The cross-sectional block diagram which shows an example of the apparatus used for the waste gas processing method of this invention. XRD analysis data of the treated agent having a treated temperature of 650 ° C. XRD analysis data of the treated agent at a treated temperature of 600 ° C. XRD analysis data of the treated agent having a treated temperature of 550 ° C.
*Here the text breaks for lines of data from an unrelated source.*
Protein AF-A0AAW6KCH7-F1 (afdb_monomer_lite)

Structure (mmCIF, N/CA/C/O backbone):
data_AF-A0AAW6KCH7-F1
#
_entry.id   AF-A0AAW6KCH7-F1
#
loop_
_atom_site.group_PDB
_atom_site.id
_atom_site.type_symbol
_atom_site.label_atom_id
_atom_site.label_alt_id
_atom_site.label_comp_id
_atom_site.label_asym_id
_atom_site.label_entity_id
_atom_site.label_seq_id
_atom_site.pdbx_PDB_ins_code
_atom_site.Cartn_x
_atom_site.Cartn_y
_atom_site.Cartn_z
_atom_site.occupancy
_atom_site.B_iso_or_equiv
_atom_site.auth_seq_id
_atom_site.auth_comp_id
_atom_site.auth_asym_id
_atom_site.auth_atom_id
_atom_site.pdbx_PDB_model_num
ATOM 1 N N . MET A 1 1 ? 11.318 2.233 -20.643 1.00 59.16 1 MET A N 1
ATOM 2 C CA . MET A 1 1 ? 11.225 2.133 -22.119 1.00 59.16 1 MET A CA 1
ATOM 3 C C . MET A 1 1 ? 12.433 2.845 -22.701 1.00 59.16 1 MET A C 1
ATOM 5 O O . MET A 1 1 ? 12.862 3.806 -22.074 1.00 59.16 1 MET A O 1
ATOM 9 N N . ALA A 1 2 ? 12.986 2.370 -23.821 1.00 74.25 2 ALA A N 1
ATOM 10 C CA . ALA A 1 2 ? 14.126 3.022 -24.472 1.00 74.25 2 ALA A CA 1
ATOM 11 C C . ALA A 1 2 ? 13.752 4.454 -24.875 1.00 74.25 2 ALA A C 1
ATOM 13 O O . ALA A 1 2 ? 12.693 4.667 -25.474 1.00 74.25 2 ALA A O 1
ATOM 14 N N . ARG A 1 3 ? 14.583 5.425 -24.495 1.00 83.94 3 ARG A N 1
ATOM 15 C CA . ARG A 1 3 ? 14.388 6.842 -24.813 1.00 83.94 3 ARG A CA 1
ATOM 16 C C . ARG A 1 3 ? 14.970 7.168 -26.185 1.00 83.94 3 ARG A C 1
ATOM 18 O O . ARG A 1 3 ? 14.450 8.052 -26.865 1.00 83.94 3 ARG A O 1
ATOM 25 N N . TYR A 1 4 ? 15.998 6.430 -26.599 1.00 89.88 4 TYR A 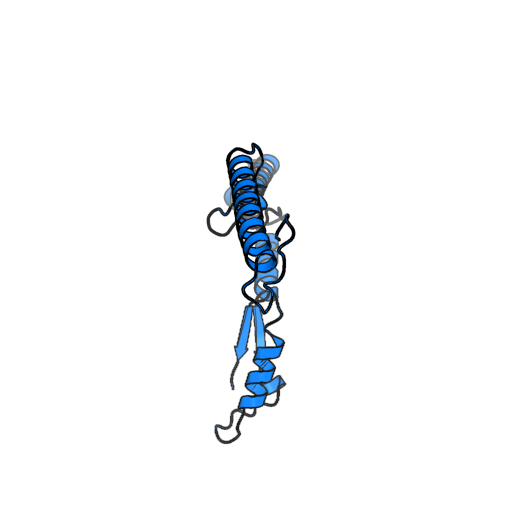N 1
ATOM 26 C CA . TYR A 1 4 ? 16.644 6.570 -27.899 1.00 89.88 4 TYR A CA 1
ATOM 27 C C . TYR A 1 4 ? 16.180 5.488 -28.897 1.00 89.88 4 TYR A C 1
ATOM 29 O O . TYR A 1 4 ? 15.822 4.373 -28.507 1.00 89.88 4 TYR A O 1
ATOM 37 N N . PRO A 1 5 ? 16.137 5.797 -30.208 1.00 87.69 5 PRO A N 1
ATOM 38 C CA . PRO A 1 5 ? 15.613 4.881 -31.215 1.00 87.69 5 PRO A CA 1
ATOM 39 C C . PRO A 1 5 ? 16.638 3.816 -31.627 1.00 87.69 5 PRO A C 1
ATOM 41 O O . PRO A 1 5 ? 17.637 4.113 -32.281 1.00 87.69 5 PRO A O 1
ATOM 44 N N . TYR A 1 6 ? 16.337 2.544 -31.359 1.00 90.50 6 TYR A N 1
ATOM 45 C CA . TYR A 1 6 ? 17.169 1.437 -31.834 1.00 90.50 6 TYR A CA 1
ATOM 46 C C . TYR A 1 6 ? 16.845 1.065 -33.282 1.00 90.50 6 TYR A C 1
ATOM 48 O O . TYR A 1 6 ? 15.700 0.813 -33.666 1.00 90.50 6 TYR A O 1
ATOM 56 N N . ARG A 1 7 ? 17.887 0.996 -34.105 1.00 92.12 7 ARG A N 1
ATOM 57 C CA . ARG A 1 7 ? 17.815 0.644 -35.525 1.00 92.12 7 ARG A CA 1
ATOM 58 C C . ARG A 1 7 ? 17.805 -0.872 -35.679 1.00 92.12 7 ARG A C 1
ATOM 60 O O . ARG A 1 7 ? 18.553 -1.574 -35.001 1.00 92.12 7 ARG A O 1
ATOM 67 N N . LYS A 1 8 ? 16.993 -1.395 -36.599 1.00 88.19 8 LYS A N 1
ATOM 68 C CA . LYS A 1 8 ? 16.999 -2.832 -36.910 1.00 88.19 8 LYS A CA 1
ATOM 69 C C . LYS A 1 8 ? 18.330 -3.236 -37.546 1.00 88.19 8 LYS A C 1
ATOM 71 O O . LYS A 1 8 ? 18.866 -2.517 -38.391 1.00 88.19 8 LYS A O 1
ATOM 76 N N . ALA A 1 9 ? 18.830 -4.404 -37.160 1.00 82.31 9 ALA A N 1
ATOM 77 C CA . ALA A 1 9 ? 19.960 -5.032 -37.826 1.00 82.31 9 ALA A CA 1
ATOM 78 C C . ALA A 1 9 ? 19.574 -5.379 -39.275 1.00 82.31 9 ALA A C 1
ATOM 80 O O . ALA A 1 9 ? 18.519 -5.964 -39.516 1.00 82.31 9 ALA A O 1
ATOM 81 N N . GLY A 1 10 ? 20.406 -4.976 -40.236 1.00 83.56 10 GLY A N 1
ATOM 82 C CA . GLY A 1 10 ? 20.260 -5.386 -41.634 1.00 83.56 10 GLY A CA 1
ATOM 83 C C . GLY A 1 10 ? 20.699 -6.839 -41.852 1.00 83.56 10 GLY A C 1
ATOM 84 O O . GLY A 1 10 ? 21.435 -7.393 -41.041 1.00 83.56 10 GLY A O 1
ATOM 85 N N . ASN A 1 11 ? 20.288 -7.436 -42.974 1.00 86.75 11 ASN A N 1
ATOM 86 C CA . ASN A 1 11 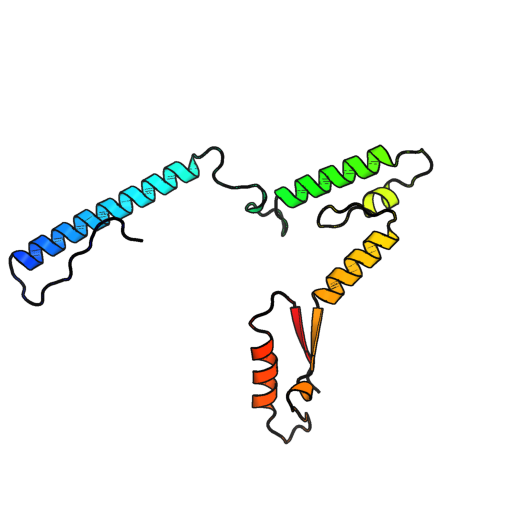? 20.593 -8.838 -43.309 1.00 86.75 11 ASN A CA 1
ATOM 87 C C . ASN A 1 11 ? 21.960 -9.034 -43.997 1.00 86.75 11 ASN A C 1
ATOM 89 O O . ASN A 1 11 ? 22.366 -10.168 -44.238 1.00 86.75 11 ASN A O 1
ATOM 93 N N . THR A 1 12 ? 22.666 -7.948 -44.319 1.00 90.94 12 THR A N 1
ATOM 94 C CA . THR A 1 12 ? 23.950 -7.967 -45.033 1.00 90.94 12 THR A CA 1
ATOM 95 C C . THR A 1 12 ? 25.012 -7.271 -44.189 1.00 90.94 12 THR A C 1
ATOM 97 O O . THR A 1 12 ? 24.768 -6.185 -43.665 1.00 90.94 12 THR A O 1
ATOM 100 N N . TRP A 1 13 ? 26.203 -7.868 -44.072 1.00 88.50 13 TRP A N 1
ATOM 101 C CA . TRP A 1 13 ? 27.325 -7.262 -43.351 1.00 88.50 13 TRP A CA 1
ATOM 102 C C . TRP A 1 13 ? 27.993 -6.178 -44.203 1.00 88.50 13 TRP A C 1
ATOM 104 O O . TRP A 1 13 ? 28.989 -6.404 -44.888 1.00 88.50 13 TRP A O 1
ATOM 114 N N . ASP A 1 14 ? 27.408 -4.986 -44.199 1.00 92.19 14 ASP A N 1
ATOM 115 C CA . ASP A 1 14 ? 27.882 -3.838 -44.963 1.00 92.19 14 ASP A CA 1
ATOM 116 C C . ASP A 1 14 ? 28.300 -2.671 -44.044 1.00 92.19 14 ASP A C 1
ATOM 118 O O . ASP A 1 14 ? 28.444 -2.790 -42.821 1.00 92.19 14 ASP A O 1
ATOM 122 N N . ARG A 1 15 ? 28.597 -1.515 -44.643 1.00 92.31 15 ARG A N 1
ATOM 123 C CA . ARG A 1 15 ? 28.928 -0.296 -43.889 1.00 92.31 15 ARG A CA 1
ATOM 124 C C . ARG A 1 15 ? 27.723 0.229 -43.098 1.00 92.31 15 ARG A C 1
ATOM 126 O O . ARG A 1 15 ? 27.909 0.762 -42.009 1.00 92.31 15 ARG A O 1
ATOM 133 N N . ILE A 1 16 ? 26.512 0.089 -43.636 1.00 90.94 16 ILE A N 1
ATOM 134 C CA . ILE A 1 16 ? 25.280 0.591 -43.017 1.00 90.94 16 ILE A CA 1
ATOM 135 C C . ILE A 1 16 ? 24.973 -0.218 -41.755 1.00 90.94 16 ILE A C 1
ATOM 137 O O . ILE A 1 16 ? 24.718 0.372 -40.709 1.00 90.94 16 ILE A O 1
ATOM 141 N N . PHE A 1 17 ? 25.087 -1.545 -41.822 1.00 92.12 17 PHE A N 1
ATOM 142 C CA . PHE A 1 17 ? 24.962 -2.461 -40.694 1.00 92.12 17 PHE A CA 1
ATOM 143 C C . PHE A 1 17 ? 25.901 -2.067 -39.552 1.00 92.12 17 PHE A C 1
ATOM 145 O O . PHE A 1 17 ? 25.445 -1.857 -38.431 1.00 92.12 17 PHE A O 1
ATOM 152 N N . ARG A 1 18 ? 27.200 -1.901 -39.840 1.00 92.06 18 ARG A N 1
ATOM 153 C CA . ARG A 1 18 ? 28.201 -1.525 -38.826 1.00 92.06 18 ARG A CA 1
ATOM 154 C C . ARG A 1 18 ? 27.910 -0.161 -38.201 1.00 92.06 18 ARG A C 1
ATOM 156 O O . ARG A 1 18 ? 27.980 -0.028 -36.984 1.00 92.06 18 ARG A O 1
ATOM 163 N N . ASN A 1 19 ? 27.539 0.830 -39.012 1.00 92.62 19 ASN A N 1
ATOM 164 C CA . ASN A 1 19 ? 27.186 2.158 -38.514 1.00 92.62 19 ASN A CA 1
ATOM 165 C C . ASN A 1 19 ? 25.938 2.113 -37.624 1.00 92.62 19 ASN A C 1
ATOM 167 O O . ASN A 1 19 ? 25.955 2.665 -36.531 1.00 92.62 19 ASN A O 1
ATOM 171 N N . ASN A 1 20 ? 24.881 1.420 -38.053 1.00 92.88 20 ASN A N 1
ATOM 172 C CA . ASN A 1 20 ? 23.655 1.276 -37.268 1.00 92.88 20 ASN A CA 1
ATOM 173 C C . ASN A 1 20 ? 23.901 0.530 -35.956 1.00 92.88 20 ASN A C 1
ATOM 175 O O . ASN A 1 20 ? 23.354 0.921 -34.931 1.00 92.88 20 ASN A O 1
ATOM 179 N N . TYR A 1 21 ? 24.736 -0.511 -35.978 1.00 92.44 21 TYR A N 1
ATOM 180 C CA . TYR A 1 21 ? 25.111 -1.250 -34.778 1.00 92.44 21 TYR A CA 1
ATOM 181 C C . TYR A 1 21 ? 25.870 -0.362 -33.783 1.00 92.44 21 TYR A C 1
ATOM 183 O O . TYR A 1 21 ? 25.485 -0.286 -32.621 1.00 92.44 21 TYR A O 1
ATOM 191 N N . ASN A 1 22 ? 26.881 0.381 -34.244 1.00 93.06 22 ASN A N 1
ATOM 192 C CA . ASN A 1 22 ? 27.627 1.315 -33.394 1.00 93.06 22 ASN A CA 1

DESCRIPTION OF SYMBOLS 1a: Left reaction tank, 1b: Right reaction tank, 2a, 2b: Heat exchange part, 3a, 3b: Heater, 4a, 4b: Fluorine containing compound processing agent, 5: To-be-treated exhaust gas inlet, 6: Treated exhaust gas stream Outlet, 7: SF ₆ detector, 8: Suction fan

Claims (4)

In the method for treating exhaust gas containing SF ₆ , the exhaust gas has an average particle diameter (median diameter) of 55 μm to 160 μm in a molar ratio of Al (OH) ₃ and Ca (OH) ₂ of 3: 7 to 5: 5. Molding and drying a mixture, and contacting with a fluorine-containing compound treating agent obtained by firing in a nitrogen flow or an air flow in a temperature range higher than 430 ° C. and not higher than 890 ° C. at a temperature of 550 to 650 ° C. An exhaust gas treatment method containing SF ₆ characterized by the above. The contact temperature is, the exhaust gas processing method comprising the SF ₆ according to claim 1, characterized in that a 600 to 650 ° C.. The exhaust gas treatment method containing SF _{6 according} to claim 1 or 2, wherein the fluorine-containing compound treating agent is replaced when the SF ₆ removal rate is reduced to 95% or less. Exhaust gas treatment method comprising SF ₆ according to claim 1, wherein the exhaust gas treatment method comprising SF _6, which comprises treating the SF ₆ while kept below the allowable concentration emission concentration SO _2.